As we entered camp Denise said she could smell
popcorn, Alan thought, is it possible she is hallucinating, as we were told it is one of the signs of altitude sickness and according to our guides often led to the decision to descend, a short time later we are greeted by
two German climbers who were eating popcorn. They were very surprised to see a woman on this route and
asked Denise what was her heart’s desire, to which she replied a nice hot
shower, a full body massage, and a glass of wine to go with the popcorn, they
replied ”shame you will only get one wish granted and that will be the popcorn”
Our first night on the mountain was a night of
discovery, firstly the size of the tent, it was a mission in itself to get down
and in and even harder to get up and out, and as the journey went on this event
almost became “mission impossible” as our knees and backs began to take the strain. We
then had to prepare our sleeping bags, the inner sheet, and our clothes for the
next day.
We had our daily briefing from our guide, Stephen, on what to expect
the next day, prepare our water bags by dosing the water with chlorine tablets and
disguising the taste with a flavouring energy drink powder like Game, although
we did not find the straight water with the chemical all that bad, it must be the
acquired taste from our RSA municipal water supplies.

Two man Tents
Other discoveries included, the long drop
toilet, which was just a slot in the ground, with no seats. We only learned how to
aim straight in the squatting position on the last day and by then we could
hardly balance, obviously lots of climbers before us were also bad aimers as
there were brushes and water to clean up after you have done your business. The
signal to tell others that the loo was occupied seemed to vary at each camp,
one had a hook on which you could hang your jacket, and in another a bucket was placed right in the entrance, another tactic was to use the broom strategically
placed across the entrance. We did see, a climbing group who had a proper canvass sit-down loo as part of the porter’s load, we thought it a
bit much, but I sure would have loved to use it although the cold did not
encourage one to linger in the loo.
One of Denise’s bright ideas came into use today
and was to prove a godsend in days to come, Wet Wipes, they at least allowed us
not to offend those with sensitive noses and a keen sense of smell.

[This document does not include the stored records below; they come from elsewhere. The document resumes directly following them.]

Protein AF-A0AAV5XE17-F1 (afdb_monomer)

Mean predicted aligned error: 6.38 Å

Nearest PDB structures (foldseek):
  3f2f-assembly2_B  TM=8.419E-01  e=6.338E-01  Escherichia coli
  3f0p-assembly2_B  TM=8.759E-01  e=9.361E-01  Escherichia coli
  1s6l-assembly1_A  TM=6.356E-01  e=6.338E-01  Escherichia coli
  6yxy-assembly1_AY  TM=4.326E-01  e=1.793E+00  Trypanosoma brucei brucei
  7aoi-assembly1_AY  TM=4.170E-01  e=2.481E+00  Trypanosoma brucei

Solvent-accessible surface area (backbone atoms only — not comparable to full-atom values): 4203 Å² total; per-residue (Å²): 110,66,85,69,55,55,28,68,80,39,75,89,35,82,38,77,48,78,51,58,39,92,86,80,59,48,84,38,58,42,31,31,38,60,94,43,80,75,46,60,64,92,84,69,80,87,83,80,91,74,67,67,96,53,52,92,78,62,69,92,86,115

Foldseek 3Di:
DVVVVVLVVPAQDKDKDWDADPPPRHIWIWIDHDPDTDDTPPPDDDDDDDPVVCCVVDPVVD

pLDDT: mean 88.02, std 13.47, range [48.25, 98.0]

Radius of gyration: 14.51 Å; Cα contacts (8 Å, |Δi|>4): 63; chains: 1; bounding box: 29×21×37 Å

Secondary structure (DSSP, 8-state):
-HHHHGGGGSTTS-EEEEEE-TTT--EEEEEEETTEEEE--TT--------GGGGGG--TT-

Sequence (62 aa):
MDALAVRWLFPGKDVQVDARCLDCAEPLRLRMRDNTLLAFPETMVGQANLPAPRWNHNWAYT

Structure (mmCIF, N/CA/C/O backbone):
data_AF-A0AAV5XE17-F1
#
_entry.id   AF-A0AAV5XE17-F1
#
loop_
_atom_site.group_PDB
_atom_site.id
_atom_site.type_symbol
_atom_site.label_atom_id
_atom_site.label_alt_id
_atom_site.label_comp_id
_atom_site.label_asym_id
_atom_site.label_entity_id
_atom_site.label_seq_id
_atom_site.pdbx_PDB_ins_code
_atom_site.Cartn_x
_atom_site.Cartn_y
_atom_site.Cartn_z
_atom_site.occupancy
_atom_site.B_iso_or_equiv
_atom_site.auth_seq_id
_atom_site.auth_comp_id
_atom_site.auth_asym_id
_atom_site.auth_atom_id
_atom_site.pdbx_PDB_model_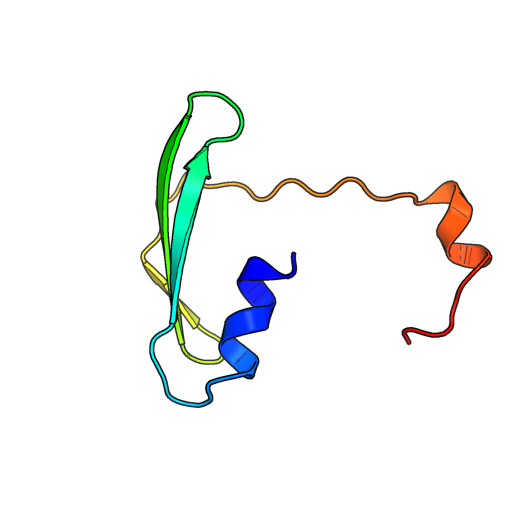num
ATOM 1 N N . MET A 1 1 ? -0.702 -1.712 -7.306 1.00 63.84 1 MET A N 1
ATOM 2 C CA . MET A 1 1 ? -1.414 -0.568 -6.685 1.00 63.84 1 MET A CA 1
ATOM 3 C C . MET A 1 1 ? -2.701 -1.007 -5.996 1.00 63.84 1 MET A C 1
ATOM 5 O O . MET A 1 1 ? -3.021 -0.468 -4.946 1.00 63.84 1 MET A O 1
ATOM 9 N N . ASP A 1 2 ? -3.386 -2.024 -6.516 1.00 82.94 2 ASP A N 1
ATOM 10 C CA . ASP A 1 2 ? -4.667 -2.543 -6.004 1.00 82.94 2 ASP A CA 1
ATOM 11 C C . ASP A 1 2 ? -4.643 -2.900 -4.510 1.00 82.94 2 ASP A C 1
ATOM 13 O O . ASP A 1 2 ? -5.597 -2.627 -3.786 1.00 82.94 2 ASP A O 1
ATOM 17 N N . ALA A 1 3 ? -3.505 -3.408 -4.021 1.00 88.31 3 ALA A N 1
ATOM 18 C CA . ALA A 1 3 ? -3.295 -3.711 -2.607 1.00 88.31 3 ALA A CA 1
ATOM 19 C C . ALA A 1 3 ? -3.479 -2.499 -1.681 1.00 88.31 3 ALA A C 1
ATOM 21 O O . ALA A 1 3 ? -3.884 -2.681 -0.542 1.00 88.31 3 ALA A O 1
ATOM 22 N N . LEU A 1 4 ? -3.214 -1.271 -2.142 1.00 92.56 4 LEU A N 1
ATOM 23 C CA . LEU A 1 4 ? -3.503 -0.061 -1.369 1.00 92.56 4 LEU A CA 1
ATOM 24 C C . LEU A 1 4 ? -4.988 0.302 -1.452 1.00 92.56 4 LEU A C 1
ATOM 26 O O . LEU A 1 4 ? -5.565 0.734 -0.457 1.00 92.56 4 LEU A O 1
ATOM 30 N N . ALA A 1 5 ? -5.608 0.136 -2.620 1.00 93.12 5 ALA A N 1
ATOM 31 C CA . ALA A 1 5 ? -6.996 0.526 -2.866 1.00 93.12 5 ALA A CA 1
ATOM 32 C C . ALA A 1 5 ? -8.014 -0.343 -2.107 1.00 93.12 5 ALA A C 1
ATOM 34 O O . ALA A 1 5 ? -9.091 0.139 -1.763 1.00 93.12 5 ALA A O 1
ATOM 35 N N . VAL A 1 6 ? -7.662 -1.592 -1.782 1.00 94.69 6 VAL A N 1
ATOM 36 C CA . VAL A 1 6 ? -8.542 -2.556 -1.093 1.00 94.69 6 VAL A CA 1
ATOM 37 C C . VAL A 1 6 ? -9.147 -2.022 0.215 1.00 94.69 6 VAL A C 1
ATOM 39 O O . VAL A 1 6 ?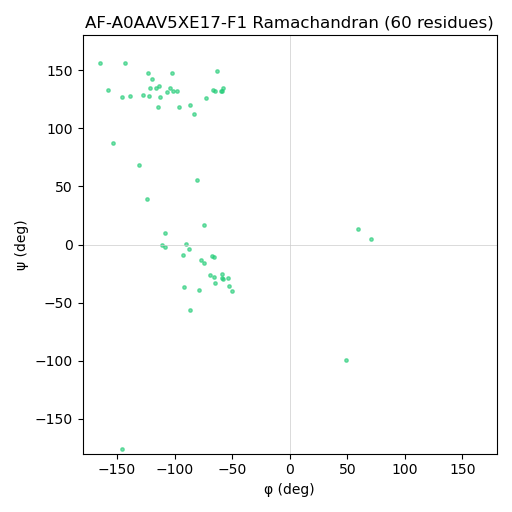 -10.258 -2.401 0.576 1.00 94.69 6 VAL A O 1
ATOM 42 N N . ARG A 1 7 ? -8.465 -1.098 0.908 1.00 95.69 7 ARG A N 1
ATOM 43 C CA . ARG A 1 7 ? -8.960 -0.473 2.147 1.00 95.69 7 ARG A CA 1
ATOM 44 C C . ARG A 1 7 ? -10.296 0.254 1.965 1.00 95.69 7 ARG A C 1
ATOM 46 O O . ARG A 1 7 ? -11.090 0.301 2.896 1.00 95.69 7 ARG A O 1
ATOM 53 N N . TRP A 1 8 ? -10.576 0.764 0.765 1.00 95.50 8 TRP A N 1
ATOM 54 C CA . TRP A 1 8 ? -11.823 1.470 0.467 1.00 95.50 8 TRP A CA 1
ATOM 55 C C . TRP A 1 8 ? -13.024 0.541 0.261 1.00 95.50 8 TRP A C 1
ATOM 57 O O . TRP A 1 8 ? -14.158 1.006 0.304 1.00 95.50 8 TRP A O 1
ATOM 67 N N . LEU A 1 9 ? -12.803 -0.767 0.1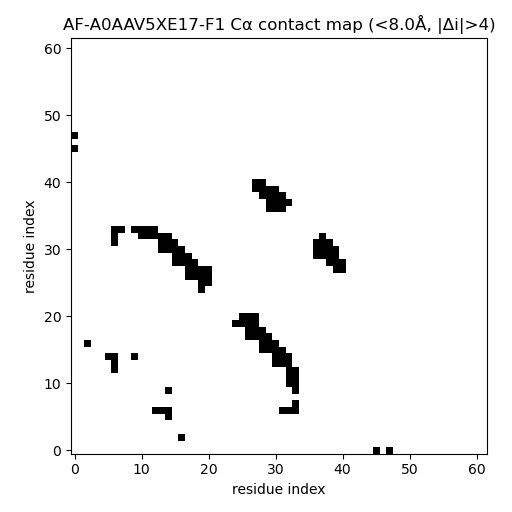03 1.00 96.25 9 LEU A N 1
ATOM 68 C CA . LEU A 1 9 ? -13.888 -1.753 0.087 1.00 96.25 9 LEU A CA 1
ATOM 69 C C . LEU A 1 9 ? -14.457 -2.015 1.493 1.00 96.25 9 LEU A C 1
ATOM 71 O O . LEU A 1 9 ? -15.546 -2.571 1.617 1.00 96.25 9 LEU A O 1
ATOM 75 N N . PHE A 1 10 ? -13.739 -1.612 2.549 1.00 96.12 10 PHE A N 1
ATOM 76 C CA . PHE A 1 10 ? -14.078 -1.899 3.945 1.00 96.12 10 PHE A CA 1
ATOM 77 C C . PHE A 1 10 ? -14.016 -0.626 4.812 1.00 96.12 10 PHE A C 1
ATOM 79 O O . PHE A 1 10 ? -13.140 -0.506 5.673 1.00 96.12 10 PHE A O 1
ATOM 86 N N . PRO A 1 11 ? -14.933 0.338 4.610 1.00 96.44 11 PRO A N 1
ATOM 87 C CA . PRO A 1 11 ? -14.896 1.622 5.307 1.00 96.44 11 PRO A CA 1
ATOM 88 C C . PRO A 1 11 ? -14.932 1.458 6.834 1.00 96.44 11 PRO A C 1
ATOM 90 O O . PRO A 1 11 ? -15.717 0.676 7.382 1.00 96.44 11 PRO A O 1
ATOM 93 N N . GLY A 1 12 ? -14.059 2.193 7.526 1.00 96.88 12 GLY A N 1
ATOM 94 C CA . GLY A 1 12 ? -13.896 2.164 8.981 1.00 96.88 12 GLY A CA 1
ATOM 95 C C . GLY A 1 12 ? -13.261 0.884 9.538 1.00 96.88 12 GLY A C 1
ATOM 96 O O . GLY A 1 12 ? -13.192 0.725 10.761 1.00 96.88 12 GLY A O 1
ATOM 97 N N . LYS A 1 13 ? -12.816 -0.050 8.687 1.00 98.00 13 LYS A N 1
ATOM 98 C CA . LYS A 1 13 ? -12.168 -1.300 9.108 1.00 98.00 13 LYS A CA 1
ATOM 99 C C . LYS A 1 13 ? -10.656 -1.233 8.938 1.00 98.00 13 LYS A C 1
ATOM 101 O O . LYS A 1 13 ? -10.137 -0.625 8.005 1.00 98.00 13 LYS A O 1
ATOM 106 N N . ASP A 1 14 ? -9.959 -1.923 9.837 1.00 97.88 14 ASP A N 1
ATOM 107 C CA . ASP A 1 14 ? -8.551 -2.244 9.632 1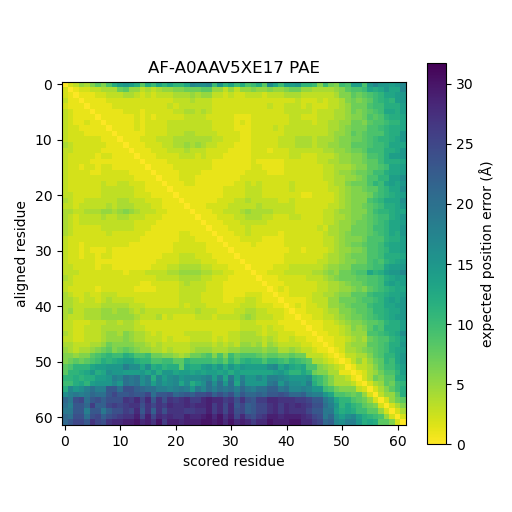.00 97.88 14 ASP A CA 1
ATOM 108 C C . ASP A 1 14 ? -8.434 -3.319 8.564 1.00 97.88 14 ASP A C 1
ATOM 110 O O . ASP A 1 14 ? -9.012 -4.400 8.693 1.00 97.88 14 ASP A O 1
ATOM 114 N N . VAL A 1 15 ? -7.639 -3.031 7.543 1.00 97.75 15 VAL A N 1
ATOM 115 C CA . VAL A 1 15 ? -7.267 -3.993 6.516 1.00 97.75 15 VAL A CA 1
ATOM 116 C C . VAL A 1 15 ? -5.783 -4.295 6.642 1.00 97.75 15 VAL A C 1
ATOM 118 O O . VAL A 1 15 ? -4.949 -3.387 6.666 1.00 97.75 15 VAL A O 1
ATOM 121 N N . GLN A 1 16 ? -5.463 -5.584 6.733 1.00 97.62 16 GLN A N 1
ATOM 122 C CA . GLN A 1 16 ? -4.099 -6.091 6.698 1.00 97.62 16 GLN A CA 1
ATOM 123 C C . GLN A 1 16 ? -3.847 -6.763 5.353 1.00 97.62 16 GLN A C 1
ATOM 125 O O . GLN A 1 16 ? -4.631 -7.604 4.916 1.00 97.62 16 GLN A O 1
ATOM 130 N N . VAL A 1 17 ? -2.732 -6.406 4.726 1.00 96.06 17 VAL A N 1
ATOM 131 C CA . VAL A 1 17 ? -2.203 -7.086 3.548 1.00 96.06 17 VAL A CA 1
ATOM 132 C C . VAL A 1 17 ? -0.876 -7.720 3.942 1.00 96.06 17 VAL A C 1
ATOM 134 O O . VAL A 1 17 ? 0.059 -7.018 4.335 1.00 96.06 17 VAL A O 1
ATOM 137 N N . ASP A 1 18 ? -0.809 -9.044 3.841 1.00 96.62 18 ASP A N 1
ATOM 138 C CA . ASP A 1 18 ? 0.426 -9.806 3.986 1.00 96.62 18 ASP A CA 1
ATOM 139 C C . ASP A 1 18 ? 0.943 -10.182 2.592 1.00 96.62 18 ASP A C 1
ATOM 141 O O . ASP A 1 18 ? 0.197 -10.661 1.736 1.00 96.62 18 ASP A O 1
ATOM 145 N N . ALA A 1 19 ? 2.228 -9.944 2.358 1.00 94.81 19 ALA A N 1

Whilst there were no showers, we did get two
bowls of hot water, no bigger than a large soup bowl, in the morning and the evening.
Our waiter Charles would call out “water for bath” Were we disappointed the
first time we saw our “bath water”
What was truly amazing was what came out of our
kitchen courtesy of Wilson our cook/porter, pre-dinner snacks of popcorn or
roasted peanuts, choice of coffee, tea, or Milo. For dinner on day one, for example, we had a three-course meal of fresh leek soup, beef stew, potatoes,
spaghetti and spinach, and sweet Tanzania bananas for dessert. Every day we had one gourmet
meal in the evening a cooked breakfast, porridge, fruit, eggs Fried, omelette,
scrambled, and packed lunch, they say you lose your appetite at high altitudes,
but our food was so well cooked and presented that we did not lose our appetite
at all.
Another discovery was how to get comfortable in
our sleeping bags, utilising our down jacket bag as a pillow and sleeping in
most of our clothes for the following day. The tent only just accommodated two
people and our personal kit bags and our backpacks. We also had to keep our
boots in the tent otherwise they would freeze up overnight.
Day 1 is complete and full of learning, only five more days.